● ACTIVITY
Please repeat the lines below, exactly and only, from the one that holds "ATOM 145 C CA" through the one that holds "ATOM 189 O O".
########
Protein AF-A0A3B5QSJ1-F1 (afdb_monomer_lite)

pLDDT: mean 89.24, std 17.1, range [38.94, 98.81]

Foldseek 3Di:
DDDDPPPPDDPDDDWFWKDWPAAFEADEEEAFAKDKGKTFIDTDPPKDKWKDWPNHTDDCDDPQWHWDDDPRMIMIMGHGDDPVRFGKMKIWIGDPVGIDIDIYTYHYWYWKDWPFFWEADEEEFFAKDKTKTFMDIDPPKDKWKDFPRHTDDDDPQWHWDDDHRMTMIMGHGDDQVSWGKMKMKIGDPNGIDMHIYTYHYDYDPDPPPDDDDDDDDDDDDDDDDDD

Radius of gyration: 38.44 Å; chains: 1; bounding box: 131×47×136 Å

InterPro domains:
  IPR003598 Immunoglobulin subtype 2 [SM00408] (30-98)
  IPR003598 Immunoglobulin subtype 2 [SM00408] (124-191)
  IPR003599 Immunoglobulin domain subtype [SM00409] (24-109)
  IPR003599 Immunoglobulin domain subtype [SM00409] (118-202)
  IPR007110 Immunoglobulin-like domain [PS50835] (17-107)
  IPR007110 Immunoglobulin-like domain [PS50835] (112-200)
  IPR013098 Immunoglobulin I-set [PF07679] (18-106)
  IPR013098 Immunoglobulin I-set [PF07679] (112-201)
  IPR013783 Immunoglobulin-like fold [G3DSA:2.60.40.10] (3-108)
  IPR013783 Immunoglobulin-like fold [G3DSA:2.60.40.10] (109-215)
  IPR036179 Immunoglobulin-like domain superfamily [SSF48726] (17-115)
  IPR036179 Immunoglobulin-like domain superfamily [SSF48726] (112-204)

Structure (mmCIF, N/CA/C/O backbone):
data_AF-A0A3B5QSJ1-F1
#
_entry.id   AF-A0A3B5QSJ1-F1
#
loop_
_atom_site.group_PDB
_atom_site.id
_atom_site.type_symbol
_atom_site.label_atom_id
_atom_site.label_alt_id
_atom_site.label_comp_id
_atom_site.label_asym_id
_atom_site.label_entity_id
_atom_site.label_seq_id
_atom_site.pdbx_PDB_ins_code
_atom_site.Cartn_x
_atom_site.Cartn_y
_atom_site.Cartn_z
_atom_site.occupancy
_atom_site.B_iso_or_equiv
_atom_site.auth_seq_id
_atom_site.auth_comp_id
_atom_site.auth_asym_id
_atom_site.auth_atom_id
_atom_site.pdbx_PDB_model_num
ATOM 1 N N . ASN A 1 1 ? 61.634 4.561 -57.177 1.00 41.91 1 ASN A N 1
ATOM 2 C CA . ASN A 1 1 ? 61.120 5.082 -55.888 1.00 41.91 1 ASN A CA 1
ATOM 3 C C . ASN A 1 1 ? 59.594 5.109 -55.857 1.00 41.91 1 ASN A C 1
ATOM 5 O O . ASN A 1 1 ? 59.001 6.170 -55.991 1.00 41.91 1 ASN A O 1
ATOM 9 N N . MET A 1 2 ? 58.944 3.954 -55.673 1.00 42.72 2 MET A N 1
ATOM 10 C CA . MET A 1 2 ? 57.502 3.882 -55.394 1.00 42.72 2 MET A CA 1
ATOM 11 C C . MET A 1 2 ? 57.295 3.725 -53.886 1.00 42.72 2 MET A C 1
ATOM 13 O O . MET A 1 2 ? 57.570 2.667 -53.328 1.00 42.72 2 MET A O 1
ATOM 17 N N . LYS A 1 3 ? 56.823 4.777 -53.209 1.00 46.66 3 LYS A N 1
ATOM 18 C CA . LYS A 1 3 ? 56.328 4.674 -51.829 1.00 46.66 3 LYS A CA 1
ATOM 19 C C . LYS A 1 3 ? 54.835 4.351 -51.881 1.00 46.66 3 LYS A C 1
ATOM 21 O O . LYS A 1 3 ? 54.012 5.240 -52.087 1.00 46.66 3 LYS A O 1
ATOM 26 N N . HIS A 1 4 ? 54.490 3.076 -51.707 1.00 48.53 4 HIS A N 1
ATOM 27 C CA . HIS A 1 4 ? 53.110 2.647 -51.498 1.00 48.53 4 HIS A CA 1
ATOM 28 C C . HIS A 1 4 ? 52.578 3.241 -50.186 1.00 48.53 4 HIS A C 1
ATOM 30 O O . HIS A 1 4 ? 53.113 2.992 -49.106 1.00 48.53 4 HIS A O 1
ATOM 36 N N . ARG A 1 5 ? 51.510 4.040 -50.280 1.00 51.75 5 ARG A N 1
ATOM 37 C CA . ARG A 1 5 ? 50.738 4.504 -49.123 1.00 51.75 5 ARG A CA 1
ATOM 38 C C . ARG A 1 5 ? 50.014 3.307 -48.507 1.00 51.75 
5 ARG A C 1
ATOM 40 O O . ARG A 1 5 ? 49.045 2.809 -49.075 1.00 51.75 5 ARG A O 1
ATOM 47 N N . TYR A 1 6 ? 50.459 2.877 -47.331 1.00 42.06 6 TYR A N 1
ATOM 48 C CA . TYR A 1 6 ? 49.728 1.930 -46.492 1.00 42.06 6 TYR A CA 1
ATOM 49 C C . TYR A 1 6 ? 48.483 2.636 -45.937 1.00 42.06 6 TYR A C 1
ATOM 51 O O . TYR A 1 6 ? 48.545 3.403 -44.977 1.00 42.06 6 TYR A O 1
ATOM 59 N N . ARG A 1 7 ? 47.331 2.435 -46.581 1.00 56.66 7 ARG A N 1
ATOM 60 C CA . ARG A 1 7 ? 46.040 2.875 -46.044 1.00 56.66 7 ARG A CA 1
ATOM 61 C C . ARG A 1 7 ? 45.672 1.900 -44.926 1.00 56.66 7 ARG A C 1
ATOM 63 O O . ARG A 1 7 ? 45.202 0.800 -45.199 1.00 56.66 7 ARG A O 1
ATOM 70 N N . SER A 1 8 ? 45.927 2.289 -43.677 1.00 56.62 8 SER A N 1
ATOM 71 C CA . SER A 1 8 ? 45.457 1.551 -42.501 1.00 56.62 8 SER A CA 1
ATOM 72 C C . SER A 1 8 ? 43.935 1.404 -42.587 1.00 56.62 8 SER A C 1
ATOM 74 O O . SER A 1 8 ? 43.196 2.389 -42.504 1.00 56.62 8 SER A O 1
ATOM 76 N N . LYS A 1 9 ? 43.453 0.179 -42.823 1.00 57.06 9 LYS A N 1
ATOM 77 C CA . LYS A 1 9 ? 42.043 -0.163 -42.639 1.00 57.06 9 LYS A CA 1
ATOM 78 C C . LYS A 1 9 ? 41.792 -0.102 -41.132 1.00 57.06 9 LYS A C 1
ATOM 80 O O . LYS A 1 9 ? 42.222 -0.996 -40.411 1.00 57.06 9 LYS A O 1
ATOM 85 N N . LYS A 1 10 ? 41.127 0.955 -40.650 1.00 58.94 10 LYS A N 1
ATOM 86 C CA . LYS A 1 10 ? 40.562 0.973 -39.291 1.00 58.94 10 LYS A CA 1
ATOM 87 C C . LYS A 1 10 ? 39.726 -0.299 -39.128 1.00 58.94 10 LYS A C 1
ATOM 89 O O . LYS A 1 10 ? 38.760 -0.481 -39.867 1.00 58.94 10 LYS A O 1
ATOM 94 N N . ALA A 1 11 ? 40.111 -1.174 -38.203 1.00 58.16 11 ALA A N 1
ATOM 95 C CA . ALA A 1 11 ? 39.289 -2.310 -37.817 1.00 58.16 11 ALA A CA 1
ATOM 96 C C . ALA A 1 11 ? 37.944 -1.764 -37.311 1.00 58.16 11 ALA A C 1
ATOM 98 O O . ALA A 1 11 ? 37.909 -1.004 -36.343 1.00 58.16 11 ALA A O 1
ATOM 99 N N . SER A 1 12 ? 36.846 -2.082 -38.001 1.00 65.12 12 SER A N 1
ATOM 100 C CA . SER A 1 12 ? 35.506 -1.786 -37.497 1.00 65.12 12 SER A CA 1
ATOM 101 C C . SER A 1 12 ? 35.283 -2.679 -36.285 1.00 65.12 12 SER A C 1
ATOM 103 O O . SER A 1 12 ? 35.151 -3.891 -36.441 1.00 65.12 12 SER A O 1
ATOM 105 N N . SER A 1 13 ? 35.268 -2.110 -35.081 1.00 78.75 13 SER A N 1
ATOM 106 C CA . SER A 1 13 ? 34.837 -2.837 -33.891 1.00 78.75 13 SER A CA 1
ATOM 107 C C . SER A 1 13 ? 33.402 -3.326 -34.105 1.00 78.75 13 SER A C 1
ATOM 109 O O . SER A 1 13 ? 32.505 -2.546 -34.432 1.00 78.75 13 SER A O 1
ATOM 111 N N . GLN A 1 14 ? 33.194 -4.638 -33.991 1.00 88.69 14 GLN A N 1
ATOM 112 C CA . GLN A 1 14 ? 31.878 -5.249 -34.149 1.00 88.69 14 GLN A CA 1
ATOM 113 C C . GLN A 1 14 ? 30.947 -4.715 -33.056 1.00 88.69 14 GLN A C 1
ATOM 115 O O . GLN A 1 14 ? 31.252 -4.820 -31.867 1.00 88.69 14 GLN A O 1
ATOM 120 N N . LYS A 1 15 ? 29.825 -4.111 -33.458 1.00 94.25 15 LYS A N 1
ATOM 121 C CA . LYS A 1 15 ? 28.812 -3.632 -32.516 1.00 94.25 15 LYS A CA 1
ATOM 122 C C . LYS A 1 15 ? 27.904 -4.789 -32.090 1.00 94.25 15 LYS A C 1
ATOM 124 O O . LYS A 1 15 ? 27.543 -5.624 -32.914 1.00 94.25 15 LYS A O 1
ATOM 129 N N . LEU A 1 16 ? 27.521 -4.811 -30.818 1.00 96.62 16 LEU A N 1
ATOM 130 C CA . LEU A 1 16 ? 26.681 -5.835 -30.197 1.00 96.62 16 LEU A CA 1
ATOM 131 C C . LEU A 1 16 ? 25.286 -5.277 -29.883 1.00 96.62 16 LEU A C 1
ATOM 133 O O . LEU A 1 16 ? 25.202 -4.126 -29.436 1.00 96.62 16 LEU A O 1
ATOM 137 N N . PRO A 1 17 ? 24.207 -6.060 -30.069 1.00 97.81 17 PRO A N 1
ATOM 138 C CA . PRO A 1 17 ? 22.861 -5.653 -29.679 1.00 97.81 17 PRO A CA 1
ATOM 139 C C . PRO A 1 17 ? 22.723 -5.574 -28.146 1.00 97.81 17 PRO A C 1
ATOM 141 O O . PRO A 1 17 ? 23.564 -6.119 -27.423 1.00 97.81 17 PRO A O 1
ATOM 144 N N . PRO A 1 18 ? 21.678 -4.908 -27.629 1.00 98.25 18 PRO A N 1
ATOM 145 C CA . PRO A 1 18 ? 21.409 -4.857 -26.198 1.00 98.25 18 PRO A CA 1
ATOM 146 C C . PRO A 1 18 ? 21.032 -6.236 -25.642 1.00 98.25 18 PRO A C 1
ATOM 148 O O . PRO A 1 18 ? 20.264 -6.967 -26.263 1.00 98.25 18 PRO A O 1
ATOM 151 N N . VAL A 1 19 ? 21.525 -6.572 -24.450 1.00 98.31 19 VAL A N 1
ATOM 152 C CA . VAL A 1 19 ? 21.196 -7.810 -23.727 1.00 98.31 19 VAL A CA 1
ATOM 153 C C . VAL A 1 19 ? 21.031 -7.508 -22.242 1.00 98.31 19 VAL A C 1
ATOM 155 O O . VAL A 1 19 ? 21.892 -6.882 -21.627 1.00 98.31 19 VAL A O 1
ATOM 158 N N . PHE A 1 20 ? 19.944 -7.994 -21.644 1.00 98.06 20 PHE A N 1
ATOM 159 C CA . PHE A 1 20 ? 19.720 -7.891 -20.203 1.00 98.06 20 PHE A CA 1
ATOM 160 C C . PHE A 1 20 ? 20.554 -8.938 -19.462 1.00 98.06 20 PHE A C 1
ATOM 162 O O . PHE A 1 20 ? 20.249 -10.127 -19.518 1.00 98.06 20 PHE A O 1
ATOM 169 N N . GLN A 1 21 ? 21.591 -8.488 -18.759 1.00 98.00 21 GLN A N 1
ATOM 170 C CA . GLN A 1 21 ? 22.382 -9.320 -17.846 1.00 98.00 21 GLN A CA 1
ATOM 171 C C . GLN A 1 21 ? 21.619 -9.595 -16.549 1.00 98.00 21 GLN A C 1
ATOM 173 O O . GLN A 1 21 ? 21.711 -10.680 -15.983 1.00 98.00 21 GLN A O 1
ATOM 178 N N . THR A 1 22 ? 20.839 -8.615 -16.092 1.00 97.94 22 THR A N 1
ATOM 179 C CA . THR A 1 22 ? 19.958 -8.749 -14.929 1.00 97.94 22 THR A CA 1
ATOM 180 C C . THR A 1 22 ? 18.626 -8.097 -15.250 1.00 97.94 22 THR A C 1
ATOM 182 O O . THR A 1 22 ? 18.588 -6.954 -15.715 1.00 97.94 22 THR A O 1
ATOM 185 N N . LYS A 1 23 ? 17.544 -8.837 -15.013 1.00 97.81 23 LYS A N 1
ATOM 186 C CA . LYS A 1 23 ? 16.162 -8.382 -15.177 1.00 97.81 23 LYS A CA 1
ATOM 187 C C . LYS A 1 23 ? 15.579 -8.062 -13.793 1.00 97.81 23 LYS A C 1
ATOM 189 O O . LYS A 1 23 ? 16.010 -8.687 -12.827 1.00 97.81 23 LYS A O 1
########
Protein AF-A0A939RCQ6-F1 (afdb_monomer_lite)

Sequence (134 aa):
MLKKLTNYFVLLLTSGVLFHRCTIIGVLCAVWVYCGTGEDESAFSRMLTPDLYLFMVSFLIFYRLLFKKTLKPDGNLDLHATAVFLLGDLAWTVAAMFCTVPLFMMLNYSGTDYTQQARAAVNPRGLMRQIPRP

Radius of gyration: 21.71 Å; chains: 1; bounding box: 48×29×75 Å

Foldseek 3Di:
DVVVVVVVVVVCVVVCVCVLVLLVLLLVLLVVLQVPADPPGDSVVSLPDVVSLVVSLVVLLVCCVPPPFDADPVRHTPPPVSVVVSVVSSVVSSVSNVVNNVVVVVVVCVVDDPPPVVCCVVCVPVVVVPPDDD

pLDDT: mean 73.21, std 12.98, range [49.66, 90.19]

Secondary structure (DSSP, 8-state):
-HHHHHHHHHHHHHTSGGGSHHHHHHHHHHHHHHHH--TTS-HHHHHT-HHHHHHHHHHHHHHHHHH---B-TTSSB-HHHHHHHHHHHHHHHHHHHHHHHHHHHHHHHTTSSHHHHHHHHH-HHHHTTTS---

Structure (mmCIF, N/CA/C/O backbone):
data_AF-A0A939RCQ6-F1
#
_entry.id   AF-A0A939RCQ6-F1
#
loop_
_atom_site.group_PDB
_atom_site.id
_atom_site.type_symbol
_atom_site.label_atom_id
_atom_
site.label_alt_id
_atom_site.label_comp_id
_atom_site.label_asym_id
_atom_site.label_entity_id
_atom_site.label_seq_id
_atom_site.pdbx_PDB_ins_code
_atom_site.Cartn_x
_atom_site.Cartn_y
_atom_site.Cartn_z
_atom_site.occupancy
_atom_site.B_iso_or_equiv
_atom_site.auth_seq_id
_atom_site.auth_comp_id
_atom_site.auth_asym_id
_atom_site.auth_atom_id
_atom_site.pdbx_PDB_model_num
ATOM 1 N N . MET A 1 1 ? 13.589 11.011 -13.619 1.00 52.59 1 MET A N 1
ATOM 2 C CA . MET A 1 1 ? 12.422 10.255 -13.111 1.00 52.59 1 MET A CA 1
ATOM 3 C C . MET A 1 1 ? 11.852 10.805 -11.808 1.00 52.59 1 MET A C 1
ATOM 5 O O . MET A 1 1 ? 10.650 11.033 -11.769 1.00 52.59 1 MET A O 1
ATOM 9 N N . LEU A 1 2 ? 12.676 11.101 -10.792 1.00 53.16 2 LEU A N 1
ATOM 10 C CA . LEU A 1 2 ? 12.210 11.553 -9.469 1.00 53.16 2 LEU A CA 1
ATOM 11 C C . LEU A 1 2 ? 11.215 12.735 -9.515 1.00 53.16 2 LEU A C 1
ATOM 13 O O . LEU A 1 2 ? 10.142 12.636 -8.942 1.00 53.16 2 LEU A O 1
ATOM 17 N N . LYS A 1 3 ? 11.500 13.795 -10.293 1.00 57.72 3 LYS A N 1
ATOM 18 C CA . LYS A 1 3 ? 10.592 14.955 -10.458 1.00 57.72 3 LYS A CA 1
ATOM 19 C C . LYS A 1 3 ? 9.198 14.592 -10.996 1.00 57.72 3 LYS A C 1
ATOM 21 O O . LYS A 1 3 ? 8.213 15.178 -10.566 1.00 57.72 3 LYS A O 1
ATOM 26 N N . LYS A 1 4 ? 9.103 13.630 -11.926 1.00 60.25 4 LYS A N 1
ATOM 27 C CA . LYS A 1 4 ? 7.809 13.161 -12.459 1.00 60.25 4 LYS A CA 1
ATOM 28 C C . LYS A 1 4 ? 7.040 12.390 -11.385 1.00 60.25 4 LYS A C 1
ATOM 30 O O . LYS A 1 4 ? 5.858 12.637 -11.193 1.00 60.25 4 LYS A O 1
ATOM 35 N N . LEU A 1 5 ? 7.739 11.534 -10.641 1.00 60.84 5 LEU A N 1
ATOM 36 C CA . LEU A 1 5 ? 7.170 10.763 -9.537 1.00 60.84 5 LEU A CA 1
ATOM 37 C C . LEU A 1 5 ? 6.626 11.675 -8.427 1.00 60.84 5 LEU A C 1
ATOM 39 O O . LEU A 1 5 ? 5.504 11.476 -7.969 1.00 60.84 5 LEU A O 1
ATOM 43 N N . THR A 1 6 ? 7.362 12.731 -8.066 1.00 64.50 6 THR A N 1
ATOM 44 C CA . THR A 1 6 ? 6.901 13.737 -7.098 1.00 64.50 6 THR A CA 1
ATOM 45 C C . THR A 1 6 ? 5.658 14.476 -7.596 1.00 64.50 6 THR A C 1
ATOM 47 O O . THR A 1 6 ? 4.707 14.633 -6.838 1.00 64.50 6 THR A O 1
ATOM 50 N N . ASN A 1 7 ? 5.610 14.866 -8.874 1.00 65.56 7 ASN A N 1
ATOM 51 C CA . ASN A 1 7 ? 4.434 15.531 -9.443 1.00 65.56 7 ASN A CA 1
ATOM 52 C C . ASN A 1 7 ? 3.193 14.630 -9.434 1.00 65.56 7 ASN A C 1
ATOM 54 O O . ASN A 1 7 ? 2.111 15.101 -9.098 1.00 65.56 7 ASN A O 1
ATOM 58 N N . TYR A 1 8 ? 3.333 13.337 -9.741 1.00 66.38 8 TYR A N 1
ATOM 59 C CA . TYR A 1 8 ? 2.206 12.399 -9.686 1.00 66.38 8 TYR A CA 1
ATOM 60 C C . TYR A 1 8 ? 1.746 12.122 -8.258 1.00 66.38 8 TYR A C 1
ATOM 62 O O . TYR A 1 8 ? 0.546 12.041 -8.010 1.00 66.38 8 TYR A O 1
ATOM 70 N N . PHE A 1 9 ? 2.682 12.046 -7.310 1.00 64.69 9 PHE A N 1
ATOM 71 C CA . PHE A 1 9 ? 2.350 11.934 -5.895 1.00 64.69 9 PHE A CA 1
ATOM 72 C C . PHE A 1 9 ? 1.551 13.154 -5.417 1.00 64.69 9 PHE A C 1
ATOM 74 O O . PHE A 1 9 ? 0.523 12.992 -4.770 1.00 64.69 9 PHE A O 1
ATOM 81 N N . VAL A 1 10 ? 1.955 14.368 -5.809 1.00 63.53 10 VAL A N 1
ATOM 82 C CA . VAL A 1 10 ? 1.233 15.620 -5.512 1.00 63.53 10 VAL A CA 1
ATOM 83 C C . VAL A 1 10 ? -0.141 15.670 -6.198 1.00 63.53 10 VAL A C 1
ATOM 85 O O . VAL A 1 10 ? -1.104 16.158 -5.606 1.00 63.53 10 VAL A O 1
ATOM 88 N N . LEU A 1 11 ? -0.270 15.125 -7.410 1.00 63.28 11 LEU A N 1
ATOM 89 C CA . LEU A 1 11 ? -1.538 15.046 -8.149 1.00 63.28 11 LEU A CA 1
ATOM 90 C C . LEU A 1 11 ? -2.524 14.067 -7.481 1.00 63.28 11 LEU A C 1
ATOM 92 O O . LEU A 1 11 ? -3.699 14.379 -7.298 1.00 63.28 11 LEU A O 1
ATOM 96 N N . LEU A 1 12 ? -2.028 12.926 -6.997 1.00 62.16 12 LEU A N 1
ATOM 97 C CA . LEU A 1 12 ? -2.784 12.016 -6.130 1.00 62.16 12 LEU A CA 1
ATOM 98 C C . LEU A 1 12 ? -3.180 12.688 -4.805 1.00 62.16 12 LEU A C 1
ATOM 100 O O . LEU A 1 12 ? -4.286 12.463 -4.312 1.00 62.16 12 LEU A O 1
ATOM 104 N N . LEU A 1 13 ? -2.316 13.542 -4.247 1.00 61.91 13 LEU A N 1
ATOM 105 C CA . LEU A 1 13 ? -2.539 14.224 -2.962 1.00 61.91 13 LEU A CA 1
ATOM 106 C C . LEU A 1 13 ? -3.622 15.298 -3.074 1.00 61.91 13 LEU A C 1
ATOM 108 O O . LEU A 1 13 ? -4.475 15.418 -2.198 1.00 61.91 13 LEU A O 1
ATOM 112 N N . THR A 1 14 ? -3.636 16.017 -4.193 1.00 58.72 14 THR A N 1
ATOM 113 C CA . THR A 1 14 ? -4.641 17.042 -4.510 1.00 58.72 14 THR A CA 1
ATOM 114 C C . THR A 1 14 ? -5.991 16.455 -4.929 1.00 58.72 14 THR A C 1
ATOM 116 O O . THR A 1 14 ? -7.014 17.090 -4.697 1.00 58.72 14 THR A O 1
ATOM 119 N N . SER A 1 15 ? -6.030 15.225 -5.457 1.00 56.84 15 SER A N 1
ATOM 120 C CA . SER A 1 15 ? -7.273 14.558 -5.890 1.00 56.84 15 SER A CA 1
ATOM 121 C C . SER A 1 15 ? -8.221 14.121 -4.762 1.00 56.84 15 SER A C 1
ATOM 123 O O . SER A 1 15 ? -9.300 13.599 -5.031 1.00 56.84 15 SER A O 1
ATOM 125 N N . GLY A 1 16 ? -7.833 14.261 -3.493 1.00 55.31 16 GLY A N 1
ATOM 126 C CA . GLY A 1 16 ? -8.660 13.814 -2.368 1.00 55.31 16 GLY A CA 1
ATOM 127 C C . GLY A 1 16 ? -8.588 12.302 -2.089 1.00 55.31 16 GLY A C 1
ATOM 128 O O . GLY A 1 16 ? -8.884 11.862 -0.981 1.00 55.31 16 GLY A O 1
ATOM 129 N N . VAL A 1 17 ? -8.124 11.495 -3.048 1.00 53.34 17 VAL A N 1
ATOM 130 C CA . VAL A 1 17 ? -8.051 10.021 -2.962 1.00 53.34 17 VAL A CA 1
########
● RESULT OF THIS EXERCISE
ATOM 145 C CA . PRO A 1 18 ? 21.409 -4.857 -26.198 1.00 98.25 18 PRO A CA 1
ATOM 146 C C . PRO A 1 18 ? 21.032 -6.236 -25.642 1.00 98.25 18 PRO A C 1
ATOM 148 O O . PRO A 1 18 ? 20.264 -6.967 -26.263 1.00 98.25 18 PRO A O 1
ATOM 151 N N . VAL A 1 19 ? 21.525 -6.572 -24.450 1.00 98.31 19 VAL A N 1
ATOM 152 C CA . VAL A 1 19 ? 21.196 -7.810 -23.727 1.00 98.31 19 VAL A CA 1
ATOM 153 C C . VAL A 1 19 ? 21.031 -7.508 -22.242 1.00 98.31 19 VAL A C 1
ATOM 155 O O . VAL A 1 19 ? 21.892 -6.882 -21.627 1.00 98.31 19 VAL A O 1
ATOM 158 N N . PHE A 1 20 ? 19.944 -7.994 -21.644 1.00 98.06 20 PHE A N 1
ATOM 159 C CA . PHE A 1 20 ? 19.720 -7.891 -20.203 1.00 98.06 20 PHE A CA 1
ATOM 160 C C . PHE A 1 20 ? 20.554 -8.938 -19.462 1.00 98.06 20 PHE A C 1
ATOM 162 O O . PHE A 1 20 ? 20.249 -10.127 -19.518 1.00 98.06 20 PHE A O 1
ATOM 169 N N . GLN A 1 21 ? 21.591 -8.488 -18.759 1.00 98.00 21 GLN A N 1
ATOM 170 C CA . GLN A 1 21 ? 22.382 -9.320 -17.846 1.00 98.00 21 GLN A CA 1
ATOM 171 C C . GLN A 1 21 ? 21.619 -9.595 -16.549 1.00 98.00 21 GLN A C 1
ATOM 173 O O . GLN A 1 21 ? 21.711 -10.680 -15.983 1.00 98.00 21 GLN A O 1
ATOM 178 N N . THR A 1 22 ? 20.839 -8.615 -16.092 1.00 97.94 22 THR A N 1
ATOM 179 C CA . THR A 1 22 ? 19.958 -8.749 -14.929 1.00 97.94 22 THR A CA 1
ATOM 180 C C . THR A 1 22 ? 18.626 -8.097 -15.250 1.00 97.94 22 THR A C 1
ATOM 182 O O . THR A 1 22 ? 18.588 -6.954 -15.715 1.00 97.94 22 THR A O 1
ATOM 185 N N . LYS A 1 23 ? 17.544 -8.837 -15.013 1.00 97.81 23 LYS A N 1
ATOM 186 C CA . LYS A 1 23 ? 16.162 -8.382 -15.177 1.00 97.81 23 LYS A CA 1
ATOM 187 C C . LYS A 1 23 ? 15.579 -8.062 -13.793 1.00 97.81 23 LYS A C 1
ATOM 189 O O . LYS A 1 23 ? 16.010 -8.687 -12.827 1.00 97.81 23 LYS A O 1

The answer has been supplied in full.